The drive toward the zero carbon digital infrastructure industry is now underway with all the seriousness of purpose that hark back to the founding of the The Green Grid (TGG) in early 2007, and the advent of the TGG Power Utilization Effectiveness. PUE is a now long-established standard metric for determining data center power and cooling infrastructure performance.
At that time of TGG’s founding, there was the real fear that the projected meteoric growth in data center server computing, in the worst-case, could bring down the power grid in certain regions of the US with heavy concentrations of data centers in a very short period of time. And, at best, would reveal the extraordinary power waste and attendant costs associated with the highly inefficient data center infrastructure and operations of the day.
(Author’s Note: As an odd happenstance, after a number of years of PUE rations trending down, the Uptime Institute’s Executive Director of Research, Andy Lawrence, reports that the period of increasing efficiency has, for the moment, taken a breather.)
Saved by the Recession?
The extreme projections of data center power apocalypse didn’t materialize for several reasons, we believe.
First, the Great Recession hit, beginning at the tag end of 2007 and continuing well into mid-year 2009. That brought both server sales and new data center builds to a screeching halt. Second, when the economy recovered, virtualization had matured and taken root as a solution.
Likewise, Intel, primarily among chipmakers, had remarkably improved both performance and power efficiency.
Finally, data center engineering, particular cooling, plus data center infrastructure management (DCIM) software tools, gave operators ways to improve both data center uptime availability as well as significant operational cost benefits.

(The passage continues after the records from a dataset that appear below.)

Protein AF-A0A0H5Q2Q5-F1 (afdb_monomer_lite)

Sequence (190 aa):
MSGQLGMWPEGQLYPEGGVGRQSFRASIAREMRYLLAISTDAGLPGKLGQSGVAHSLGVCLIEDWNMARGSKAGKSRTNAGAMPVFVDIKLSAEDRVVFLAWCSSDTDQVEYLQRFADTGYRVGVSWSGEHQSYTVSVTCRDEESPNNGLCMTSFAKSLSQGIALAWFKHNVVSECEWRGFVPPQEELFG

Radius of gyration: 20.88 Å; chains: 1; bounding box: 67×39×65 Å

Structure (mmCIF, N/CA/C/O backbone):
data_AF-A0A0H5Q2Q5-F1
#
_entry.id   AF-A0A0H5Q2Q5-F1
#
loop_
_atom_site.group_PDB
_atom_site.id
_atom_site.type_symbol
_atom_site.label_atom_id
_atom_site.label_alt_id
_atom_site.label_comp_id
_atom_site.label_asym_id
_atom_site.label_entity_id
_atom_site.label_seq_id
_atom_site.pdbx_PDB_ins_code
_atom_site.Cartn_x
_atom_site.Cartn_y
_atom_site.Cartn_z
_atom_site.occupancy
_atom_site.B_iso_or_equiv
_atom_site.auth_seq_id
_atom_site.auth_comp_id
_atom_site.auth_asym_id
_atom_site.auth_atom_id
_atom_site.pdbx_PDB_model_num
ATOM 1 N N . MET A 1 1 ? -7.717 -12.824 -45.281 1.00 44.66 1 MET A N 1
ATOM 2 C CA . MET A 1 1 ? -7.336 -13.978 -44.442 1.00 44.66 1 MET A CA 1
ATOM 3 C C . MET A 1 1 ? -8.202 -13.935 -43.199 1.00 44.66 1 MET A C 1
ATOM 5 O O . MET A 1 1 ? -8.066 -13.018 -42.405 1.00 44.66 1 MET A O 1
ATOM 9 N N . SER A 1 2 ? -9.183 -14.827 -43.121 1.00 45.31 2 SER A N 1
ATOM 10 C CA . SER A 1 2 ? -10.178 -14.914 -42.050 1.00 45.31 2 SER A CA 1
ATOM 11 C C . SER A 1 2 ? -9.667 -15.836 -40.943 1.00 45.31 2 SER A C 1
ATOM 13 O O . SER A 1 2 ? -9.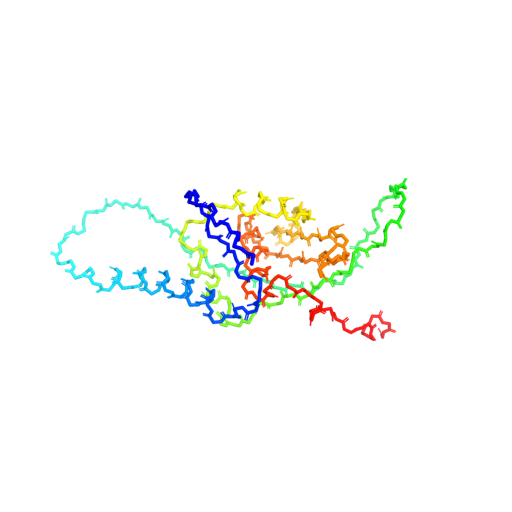537 -17.037 -41.171 1.00 45.31 2 SER A O 1
ATOM 15 N N . GLY A 1 3 ? -9.368 -15.275 -39.770 1.00 42.34 3 GLY A N 1
ATOM 16 C CA . GLY A 1 3 ? -9.097 -16.029 -38.545 1.00 42.34 3 GLY A CA 1
ATOM 17 C C . GLY A 1 3 ? -10.349 -16.079 -37.669 1.00 42.34 3 GLY A C 1
ATOM 18 O O . GLY A 1 3 ? -10.925 -15.038 -37.365 1.00 42.34 3 GLY A O 1
ATOM 19 N N . GLN A 1 4 ? -10.786 -17.288 -37.316 1.00 41.66 4 GLN A N 1
ATOM 20 C CA . GLN A 1 4 ? -11.911 -17.560 -36.416 1.00 41.66 4 GLN A CA 1
ATOM 21 C C . GLN A 1 4 ? -11.597 -17.121 -34.977 1.00 41.66 4 GLN A C 1
ATOM 23 O O . GLN A 1 4 ? -10.551 -17.471 -34.437 1.00 41.66 4 GLN A O 1
ATOM 28 N N . LEU A 1 5 ? -12.541 -16.417 -34.345 1.00 35.59 5 LEU A N 1
ATOM 29 C CA . LEU A 1 5 ? -12.575 -16.180 -32.901 1.00 35.59 5 LEU A CA 1
ATOM 30 C C . LEU A 1 5 ? -13.120 -17.429 -32.199 1.00 35.59 5 LEU A C 1
ATOM 32 O O . LEU A 1 5 ? -14.253 -17.841 -32.449 1.00 35.59 5 LEU A O 1
ATOM 36 N N . GLY A 1 6 ? -12.313 -18.024 -31.322 1.00 32.91 6 GLY A N 1
ATOM 37 C CA . GLY A 1 6 ? -12.790 -18.981 -30.330 1.00 32.91 6 GLY A CA 1
ATOM 38 C C . GLY A 1 6 ? -13.451 -18.239 -29.169 1.00 32.91 6 GLY A C 1
ATOM 39 O O . GLY A 1 6 ? -12.866 -17.314 -28.616 1.00 32.91 6 GLY A O 1
ATOM 40 N N . MET A 1 7 ? -14.663 -18.648 -28.803 1.00 38.34 7 MET A N 1
ATOM 41 C CA . MET A 1 7 ? -15.333 -18.263 -27.559 1.00 38.34 7 MET A CA 1
ATOM 42 C C . MET A 1 7 ? -15.310 -19.444 -26.591 1.00 38.34 7 MET A C 1
ATOM 44 O O . MET A 1 7 ? -15.735 -20.520 -26.998 1.00 38.34 7 MET A O 1
ATOM 48 N N . TRP A 1 8 ? -14.924 -19.216 -25.331 1.00 40.38 8 TRP A N 1
ATOM 49 C CA . TRP A 1 8 ? -15.413 -19.923 -24.132 1.00 40.38 8 TRP A CA 1
ATOM 50 C C . TRP A 1 8 ? -15.445 -18.936 -22.937 1.00 40.38 8 TRP A C 1
ATOM 52 O O . TRP A 1 8 ? -14.835 -17.868 -23.025 1.00 40.38 8 TRP A O 1
ATOM 62 N N . PRO A 1 9 ? -16.259 -19.220 -21.901 1.00 47.19 9 PRO A N 1
ATOM 63 C CA . PRO A 1 9 ? -16.899 -18.251 -21.019 1.00 47.19 9 PRO A CA 1
ATOM 64 C C . PRO A 1 9 ? -16.029 -17.894 -19.806 1.00 47.19 9 PRO A C 1
ATOM 66 O O . PRO A 1 9 ? -15.119 -18.632 -19.456 1.00 47.19 9 PRO A O 1
ATOM 69 N N . GLU A 1 10 ? -16.360 -16.772 -19.163 1.00 48.31 10 GLU A N 1
ATOM 70 C CA . GLU A 1 10 ? -15.726 -16.250 -17.936 1.00 48.31 10 GLU A CA 1
ATOM 71 C C . GLU A 1 10 ? -14.322 -15.646 -18.111 1.00 48.31 10 GLU A C 1
ATOM 73 O O . GLU A 1 10 ? -13.373 -15.968 -17.406 1.00 48.31 10 GLU A O 1
ATOM 78 N N . GLY A 1 11 ? -14.208 -14.683 -19.030 1.00 38.31 11 GLY A N 1
ATOM 79 C CA . GLY A 1 11 ? -13.050 -13.796 -19.142 1.00 38.31 11 GLY A CA 1
ATOM 80 C C . GLY A 1 11 ? -13.477 -12.335 -19.253 1.00 38.31 11 GLY A C 1
ATOM 81 O O . GLY A 1 11 ? -13.833 -11.878 -20.339 1.00 38.31 11 GLY A O 1
ATOM 82 N N . GLN A 1 12 ? -13.414 -11.579 -18.153 1.00 35.47 12 GLN A N 1
ATOM 83 C CA . GLN A 1 12 ? -13.232 -10.131 -18.264 1.00 35.47 12 GLN A CA 1
ATOM 84 C C . GLN A 1 12 ? -11.736 -9.859 -18.399 1.00 35.47 12 GLN A C 1
ATOM 86 O O . GLN A 1 12 ? -10.981 -9.915 -17.433 1.00 35.47 12 GLN A O 1
ATOM 91 N N . LEU A 1 13 ? -11.327 -9.587 -19.636 1.00 36.41 13 LEU A N 1
ATOM 92 C CA . LEU A 1 13 ? -10.060 -8.945 -19.949 1.00 36.41 13 LEU A CA 1
ATOM 93 C C . LEU A 1 13 ? -10.093 -7.527 -19.378 1.00 36.41 13 LEU A C 1
ATOM 95 O O . LEU A 1 13 ? -11.008 -6.755 -19.677 1.00 36.41 13 LEU A O 1
ATOM 99 N N . TYR A 1 14 ? -9.083 -7.174 -18.589 1.00 43.00 14 TYR A N 1
ATOM 100 C CA . TYR A 1 14 ? -8.792 -5.769 -18.353 1.00 43.00 14 TYR A CA 1
ATOM 101 C C . TYR A 1 14 ? -8.406 -5.135 -19.696 1.00 43.00 14 TYR A C 1
ATOM 103 O O . TYR A 1 14 ? -7.595 -5.712 -20.424 1.00 43.00 14 TYR A O 1
ATOM 111 N N . PRO A 1 15 ? -8.983 -3.980 -20.067 1.00 38.09 15 PRO A N 1
ATOM 112 C CA . PRO A 1 15 ? -8.537 -3.273 -21.252 1.00 38.09 15 PRO A CA 1
ATOM 113 C C . PRO A 1 15 ? -7.103 -2.788 -21.023 1.00 38.09 15 PRO A C 1
ATOM 115 O O . PRO A 1 15 ? -6.848 -1.933 -20.174 1.00 38.09 15 PRO A O 1
ATOM 118 N N . GLU A 1 16 ? -6.178 -3.341 -21.806 1.00 39.56 16 GLU A N 1
ATOM 119 C CA . GLU A 1 16 ? -4.852 -2.781 -22.058 1.00 39.56 16 GLU A CA 1
ATOM 120 C C . GLU A 1 16 ? -5.029 -1.390 -22.680 1.00 39.56 16 GLU A C 1
ATOM 122 O O . GLU A 1 16 ? -5.153 -1.227 -23.894 1.00 39.56 16 GLU A O 1
ATOM 127 N N . GLY A 1 17 ? -5.159 -0.375 -21.831 1.00 42.88 17 GLY A N 1
ATOM 128 C CA . GLY A 1 17 ? -5.334 1.001 -22.272 1.00 42.88 17 GLY A CA 1
ATOM 129 C C . GLY A 1 17 ? -6.137 1.829 -21.289 1.00 42.88 17 GLY A C 1
ATOM 130 O O . GLY A 1 17 ? -7.339 1.976 -21.460 1.00 42.88 17 GLY A O 1
ATOM 131 N N . GLY A 1 18 ? -5.456 2.392 -20.287 1.00 46.59 18 GLY A N 1
ATOM 132 C CA . GLY A 1 18 ? -5.791 3.671 -19.646 1.00 46.59 18 GLY A CA 1
ATOM 133 C C . GLY A 1 18 ? -7.274 4.023 -19.470 1.00 46.59 18 GLY A C 1
ATOM 134 O O . GLY A 1 18 ? -7.654 5.168 -19.719 1.00 46.59 18 GLY A O 1
ATOM 135 N N . VAL A 1 19 ? -8.124 3.090 -19.029 1.00 42.56 19 VAL A N 1
ATOM 136 C CA . VAL A 1 19 ? -9.508 3.400 -18.641 1.00 42.56 19 VAL A CA 1
ATOM 137 C C . VAL A 1 19 ? -9.462 3.961 -17.222 1.00 42.56 19 VAL A C 1
ATOM 139 O O . VAL A 1 19 ? -9.703 3.265 -16.238 1.00 42.56 19 VAL A O 1
ATOM 142 N N . GLY A 1 20 ? -9.061 5.231 -17.156 1.00 43.06 20 GLY A N 1
ATOM 143 C CA . GLY A 1 20 ? -8.550 5.903 -15.969 1.00 43.06 20 GLY A CA 1
ATOM 144 C C . GLY A 1 20 ? -9.495 6.004 -14.781 1.00 43.06 20 GLY A C 1
ATOM 145 O O . GLY A 1 20 ? -10.692 5.723 -14.890 1.00 43.06 20 GLY A O 1
ATOM 146 N N . ARG A 1 21 ? -8.914 6.464 -13.660 1.00 48.62 21 ARG A N 1
ATOM 147 C CA . ARG A 1 21 ? -9.510 6.967 -12.401 1.00 48.62 21 ARG A CA 1
ATOM 148 C C . ARG A 1 21 ? -11.024 6.880 -12.266 1.00 48.62 21 ARG A C 1
ATOM 150 O O . ARG A 1 21 ? -11.518 6.360 -11.275 1.00 48.62 21 ARG A O 1
ATOM 157 N N . GLN A 1 22 ? -11.762 7.446 -13.218 1.00 52.56 22 GLN A N 1
ATOM 158 C CA . GLN A 1 22 ? -13.214 7.490 -13.224 1.00 52.56 22 GLN A CA 1
ATOM 159 C C . GLN A 1 22 ? -13.893 6.124 -13.292 1.00 52.56 22 GLN A C 1
ATOM 161 O O . GLN A 1 22 ? -14.926 6.004 -12.660 1.00 52.56 22 GLN A O 1
ATOM 166 N N . SER A 1 23 ? -13.383 5.106 -13.991 1.00 55.59 23 SER A N 1
ATOM 167 C CA . SER A 1 23 ? -14.120 3.838 -14.165 1.00 55.59 23 SER A CA 1
ATOM 168 C C . SER A 1 23 ? -14.076 2.951 -12.917 1.00 55.59 23 SER A C 1
ATOM 170 O O . SER A 1 23 ? -15.107 2.443 -12.485 1.00 55.59 23 SER A O 1
ATOM 172 N N . PHE A 1 24 ? -12.910 2.840 -12.278 1.00 53.34 24 PHE A N 1
ATOM 173 C CA . PHE A 1 24 ? -12.734 2.098 -11.032 1.00 53.34 24 PHE A CA 1
ATOM 174 C C . PHE A 1 24 ? -13.285 2.876 -9.836 1.00 53.34 24 PHE A C 1
ATOM 176 O O . PHE A 1 24 ? -14.040 2.308 -9.048 1.00 53.34 24 PHE A O 1
ATOM 183 N N . ARG A 1 25 ? -13.052 4.202 -9.760 1.00 58.22 25 ARG A N 1
ATOM 184 C CA . ARG A 1 25 ? -13.781 5.047 -8.799 1.00 58.22 25 ARG A CA 1
ATOM 185 C C . ARG A 1 25 ? -15.277 5.012 -9.062 1.00 58.22 25 ARG A C 1
ATOM 187 O O . ARG A 1 25 ? -16.013 5.052 -8.095 1.00 58.22 25 ARG A O 1
ATOM 194 N N . ALA A 1 26 ? -15.751 4.904 -10.304 1.00 60.62 26 ALA A N 1
ATOM 195 C CA . ALA A 1 26 ? -17.174 4.726 -10.589 1.00 60.62 26 ALA A CA 1
ATOM 196 C C . ALA A 1 26 ? -17.657 3.327 -10.230 1.00 60.62 26 ALA A C 1
ATOM 198 O O . ALA A 1 26 ? -18.792 3.224 -9.800 1.00 60.62 26 ALA A O 1
ATOM 199 N N . SER A 1 27 ? -16.851 2.271 -10.354 1.00 62.44 27 SER A N 1
ATOM 200 C CA . SER A 1 27 ? -17.245 0.925 -9.930 1.00 62.44 27 SER A CA 1
ATOM 201 C C . SER A 1 27 ? -17.353 0.848 -8.410 1.00 62.44 27 SER A C 1
ATOM 203 O O . SER A 1 27 ? -18.416 0.490 -7.911 1.00 62.44 27 SER A O 1
ATOM 205 N N . ILE A 1 28 ? -16.331 1.321 -7.684 1.00 60.09 28 ILE A N 1
ATOM 206 C CA . ILE A 1 28 ? -16.366 1.449 -6.221 1.00 60.09 28 ILE A CA 1
ATOM 207 C C . ILE A 1 28 ? -17.463 2.436 -5.797 1.00 60.09 28 ILE A C 1
ATOM 209 O O . ILE A 1 28 ? -18.234 2.139 -4.896 1.00 60.09 28 ILE A O 1
ATOM 213 N N . ALA A 1 29 ? -17.623 3.586 -6.460 1.00 55.00 29 ALA A N 1
ATOM 214 C CA . ALA A 1 29 ? -18.688 4.544 -6.139 1.00 55.00 29 ALA A CA 1
ATOM 215 C C . ALA A 1 29 ? -20.088 4.040 -6.519 1.00 55.00 29 ALA A C 1
ATOM 217 O O . ALA A 1 29 ? -21.068 4.527 -5.956 1.00 55.00 29 ALA A O 1
ATOM 218 N N . ARG A 1 30 ? -20.211 3.116 -7.477 1.00 56.09 30 ARG A N 1
ATOM 219 C CA . ARG A 1 30 ? -21.468 2.462 -7.862 1.00 56.09 30 ARG A CA 1
ATOM 220 C C . ARG A 1 30 ? -21.823 1.387 -6.845 1.00 56.09 30 ARG A C 1
ATOM 222 O O . ARG A 1 30 ? -22.968 1.381 -6.416 1.00 56.09 30 ARG A O 1
ATOM 229 N N . GLU A 1 31 ? -20.865 0.579 -6.392 1.00 54.06 31 GLU A N 1
ATOM 230 C CA . GLU A 1 31 ? -21.057 -0.313 -5.237 1.00 54.06 31 GLU A CA 1
ATOM 231 C C . GLU A 1 31 ? -21.418 0.481 -3.973 1.00 54.06 31 GLU A C 1
ATOM 233 O O . GLU A 1 31 ? -22.423 0.193 -3.329 1.00 54.06 31 GLU A O 1
ATOM 238 N N . MET A 1 32 ? -20.691 1.560 -3.674 1.00 47.34 32 MET A N 1
ATOM 239 C CA . MET A 1 32 ? -20.955 2.433 -2.521 1.00 47.34 32 MET A CA 1
ATOM 240 C C . MET A 1 32 ? -22.322 3.122 -2.591 1.00 47.34 32 MET A C 1
ATOM 242 O O . MET A 1 32 ? -23.031 3.188 -1.588 1.00 47.34 32 MET A O 1
ATOM 246 N N . ARG A 1 33 ? -22.732 3.631 -3.763 1.00 50.31 33 ARG A N 1
ATOM 247 C CA . ARG A 1 33 ? -24.074 4.214 -3.948 1.00 50.31 33 ARG A CA 1
ATOM 248 C C . ARG A 1 33 ? -25.174 3.170 -3.827 1.00 50.31 33 ARG A C 1
ATOM 250 O O . ARG A 1 33 ? -26.234 3.500 -3.308 1.00 50.31 33 ARG A O 1
ATOM 257 N N . TYR A 1 34 ? -24.928 1.939 -4.269 1.00 48.53 34 TYR A N 1
ATOM 258 C CA . TYR A 1 34 ? -25.879 0.843 -4.104 1.00 48.53 34 TYR A CA 1
ATOM 259 C C . TYR A 1 34 ? -26.090 0.522 -2.615 1.00 48.53 34 TYR A C 1
ATOM 261 O O . TYR A 1 34 ? -27.227 0.434 -2.160 1.00 48.53 34 TYR A O 1
ATOM 269 N N . LEU A 1 35 ? -25.012 0.477 -1.826 1.00 43.81 35 LEU A N 1
ATOM 270 C CA . LEU A 1 35 ? -25.078 0.257 -0.376 1.00 43.81 35 LEU A CA 1
ATOM 271 C C . LEU A 1 35 ? -25.741 1.423 0.387 1.00 43.81 35 LEU A C 1
ATOM 273 O O . LEU A 1 35 ? -26.540 1.193 1.296 1.00 43.81 35 LEU A O 1
ATOM 277 N N . LEU A 1 36 ? -25.481 2.676 -0.004 1.00 45.94 36 LEU A N 1
ATOM 278 C CA . LEU A 1 36 ? -26.129 3.856 0.594 1.00 45.94 36 LEU A CA 1
ATOM 279 C C . LEU A 1 36 ? -27.619 3.980 0.223 1.00 45.94 36 LEU A C 1
ATOM 281 O O . LEU A 1 36 ? -28.415 4.429 1.049 1.00 45.94 36 LEU A O 1
ATOM 285 N N . ALA A 1 37 ? -28.012 3.558 -0.983 1.00 48.62 37 ALA A N 1
ATOM 286 C CA . ALA A 1 37 ? -29.411 3.536 -1.414 1.00 48.62 37 ALA A CA 1
ATOM 287 C C . ALA A 1 37 ? -30.230 2.480 -0.648 1.00 48.62 37 ALA A C 1
ATOM 289 O O . ALA A 1 37 ? -31.334 2.772 -0.200 1.00 48.62 37 ALA A O 1
ATOM 290 N N . ILE A 1 38 ? -29.665 1.293 -0.394 1.00 51.00 38 ILE A N 1
ATOM 291 C CA . ILE A 1 38 ? -30.320 0.248 0.420 1.00 51.00 38 ILE A CA 1
ATOM 292 C C . ILE A 1 38 ? -30.556 0.722 1.868 1.00 51.00 38 ILE A C 1
ATOM 294 O O . ILE A 1 38 ? -31.575 0.399 2.471 1.00 51.00 38 ILE A O 1
ATOM 298 N N . SER A 1 39 ? -29.645 1.532 2.416 1.00 45.97 39 SER A N 1
ATOM 299 C CA . SER A 1 39 ? -29.775 2.132 3.753 1.00 45.97 39 SER A CA 1
ATOM 300 C C . SER A 1 39 ? -30.885 3.193 3.845 1.00 45.97 39 SER A C 1
ATOM 302 O O . SER A 1 39 ? -31.526 3.335 4.885 1.00 45.97 39 SER A O 1
ATOM 304 N N . THR A 1 40 ? -31.150 3.922 2.756 1.00 48.78 40 THR A N 1
ATOM 305 C CA . THR A 1 40 ? -32.130 5.024 2.736 1.00 48.78 40 THR A CA 1
ATOM 306 C C . THR A 1 40 ? -33.539 4.594 2.327 1.00 48.78 40 THR A C 1
ATOM 308 O O . THR A 1 40 ? -34.495 5.240 2.747 1.00 48.78 40 THR A O 1
ATOM 311 N N . ASP A 1 41 ? -33.686 3.488 1.591 1.00 44.53 41 ASP A N 1
ATOM 312 C CA . ASP A 1 41 ? -34.996 2.948 1.181 1.00 44.53 41 ASP A CA 1
ATOM 313 C C . ASP A 1 41 ? -35.615 1.990 2.220 1.00 44.53 41 ASP A C 1
ATOM 315 O O . ASP A 1 41 ? -36.770 1.576 2.105 1.00 44.53 41 ASP A O 1
ATOM 319 N N . ALA A 1 42 ? -34.886 1.673 3.297 1.00 47.88 42 ALA A N 1
ATOM 320 C CA . ALA A 1 42 ? -35.418 0.958 4.454 1.00 47.88 42 ALA A CA 1
ATOM 321 C C . ALA A 1 42 ? -36.276 1.884 5.340 1.00 47.88 42 ALA A C 1
ATOM 323 O O . ALA A 1 42 ? -36.037 2.050 6.538 1.00 47.88 42 ALA A O 1
ATOM 324 N N . GLY A 1 43 ? -37.326 2.466 4.759 1.00 50.84 43 GLY A N 1
ATOM 325 C CA . GLY A 1 43 ? -38.478 2.974 5.495 1.00 50.84 43 GLY A CA 1
ATOM 326 C C . GLY A 1 43 ? -39.221 1.812 6.157 1.00 50.84 43 GLY A C 1
ATOM 327 O O . GLY A 1 43 ? -40.279 1.401 5.692 1.00 50.84 43 GLY A O 1
ATOM 328 N N . LEU A 1 44 ? -38.658 1.258 7.232 1.00 47.03 44 LEU A N 1
ATOM 329 C CA . LEU A 1 44 ? -39.288 0.222 8.047 1.00 47.03 44 LEU A CA 1
ATOM 330 C C . LEU A 1 44 ? -39.903 0.845 9.309 1.00 47.03 44 LEU A C 1
ATOM 332 O O . LEU A 1 44 ? -39.203 1.057 10.302 1.00 47.03 44 LEU A O 1
ATOM 336 N N . PRO A 1 45 ? -41.224 1.095 9.341 1.00 54.53 45 PRO A N 1
ATOM 337 C CA . PRO A 1 45 ? -41.941 1.242 10.595 1.00 54.53 45 PRO A CA 1
ATOM 338 C C . PRO A 1 45 ? -42.155 -0.155 11.197 1.00 54.53 45 PRO A C 1
ATOM 340 O O . PRO A 1 45 ? -43.102 -0.852 10.843 1.00 54.53 45 PRO A O 1
ATOM 343 N N . GLY A 1 46 ? -41.288 -0.603 12.112 1.00 53.31 46 GLY A N 1
ATOM 344 C CA . GLY A 1 46 ? -41.542 -1.892 12.764 1.00 53.31 46 GLY A CA 1
ATOM 345 C C . GLY A 1 46 ? -40.478 -2.421 13.718 1.00 53.31 46 GLY A C 1
ATOM 346 O O . GLY A 1 46 ? -39.603 -3.164 13.308 1.00 53.31 46 GLY A O 1
ATOM 347 N N . LYS A 1 47 ? -40.659 -2.117 15.010 1.00 51.94 47 LYS A N 1
ATOM 348 C CA . LYS A 1 47 ? -40.251 -2.902 16.197 1.00 51.94 47 LYS A CA 1
ATOM 349 C C . LYS A 1 47 ? -38.808 -3.441 16.234 1.00 51.94 47 LYS A C 1
ATOM 351 O O . LYS A 1 47 ? -38.524 -4.573 15.861 1.00 51.94 47 LYS A O 1
ATOM 356 N N . LEU A 1 48 ? -37.945 -2.657 16.881 1.00 45.00 48 LEU A N 1
ATOM 357 C CA . LEU A 1 48 ? -36.647 -3.075 17.411 1.00 45.00 48 LEU A CA 1
ATOM 358 C C . LEU A 1 48 ? -36.808 -4.154 18.497 1.00 45.00 48 LEU A C 1
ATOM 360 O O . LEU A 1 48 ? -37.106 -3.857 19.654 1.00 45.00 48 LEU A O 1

While in its truly modern computing context, cloud computing dates to 2006 (even well before that, in actuality), it didn’t really begin to show significant promise until the 2013 time frame, fed by fiber optic cable and modern networking. But the growth trajectory has been steep; by the close of 2020, it will have crossed $241B in global market revenues, according to an article in CIO, citing a 2019 year-end Forrester Research report.
Now It’s Carbon
The driver for the most recent hot attention on data centers, the Internet and cloud infrastructure is the impact of carbon emissions in the atmosphere in its contribution to accelerating climate change. The ICT and data center industry currently consumes over two percent of the world’s electric power.
The explosive rate of growth in mobile and wireless devices, the IoT, and the plethora of technologies that underpin the digital transformation of the global economy, could see that rise to as high as eight percent by 2030, according to Swedish researcher Anders Andrea, working on behalf of Huawei.
Roger Strukhoff, principal analyst for the Tau Institute for Global ICT Research, investigating on behalf of the SmartNations Foundation, is more modest in his global projections at more like six-plus percent, that he suggests will be the result of normal technology advance in development.
The RE100 and the Digital Infrastructure Industry
As a response to climate change threat from carbon emissions, the RE100, is a global corporate listing of, now, 221 companies, primarily leading and influential brands, which pledge themselves to 100 percent renewable power in all of their operations by a specified year, and by not later than by 2050. Most of them have set targets that pull their promises back in to dates much earlier
RE100 is managed by The Climate Group in partnership with CDP, an organization that runs environmental impact disclosure systems and services. To be a partner company, beyond making the 100-percent pledge, companies are required to disclose their power use and source data to The Climate Group, which, with CDP, monitors, verifies and reports on progress.
While virtually all of these companies have major ICT, internet and data center operations, for about 10 percent of them, the value chain of data centers, telecom networks, and cloud overall represent the primary business-of-the-business in varying ways.
One of the most recent data center companies to join RE100 was QTS. The Overland Park, Kansas-headquartered REIT that joined in July, 2019 with a target for 100 percent of its electric power being procured from renewable sources by 2025.
QTS joins other other major hyperscale cloud, telecom network and colocation data center companies who are already RE100 partner companies, including: Equinix, Iron Mountain, Facebook, AT&T, BT, Digital Realty, Google, Microsoft, Rackspace, Salesforce, SAP, Switch, Telefonica, Verizon, VMWare, Vodafone, Deutsche Telekom, eBay, and T-Mobile.
RE100 is a renewable power demand-side initiative to stimulate an increase in the supply of renewable energy available in the market in the shortest time-span possible.
Part of the RE100 effort is to help make the business cast for increasing renewables investment and development by utilities, energy marketers and policymakers. The Climate Group and CDP member organizations of the We Mean Business coalition for accelerating the transition to the zero-carbon economy.
Sustainability and the drive down to carbon zero is now a clear mandate for the digital infrastructure industry. For both its business life, and the slowing of climate change.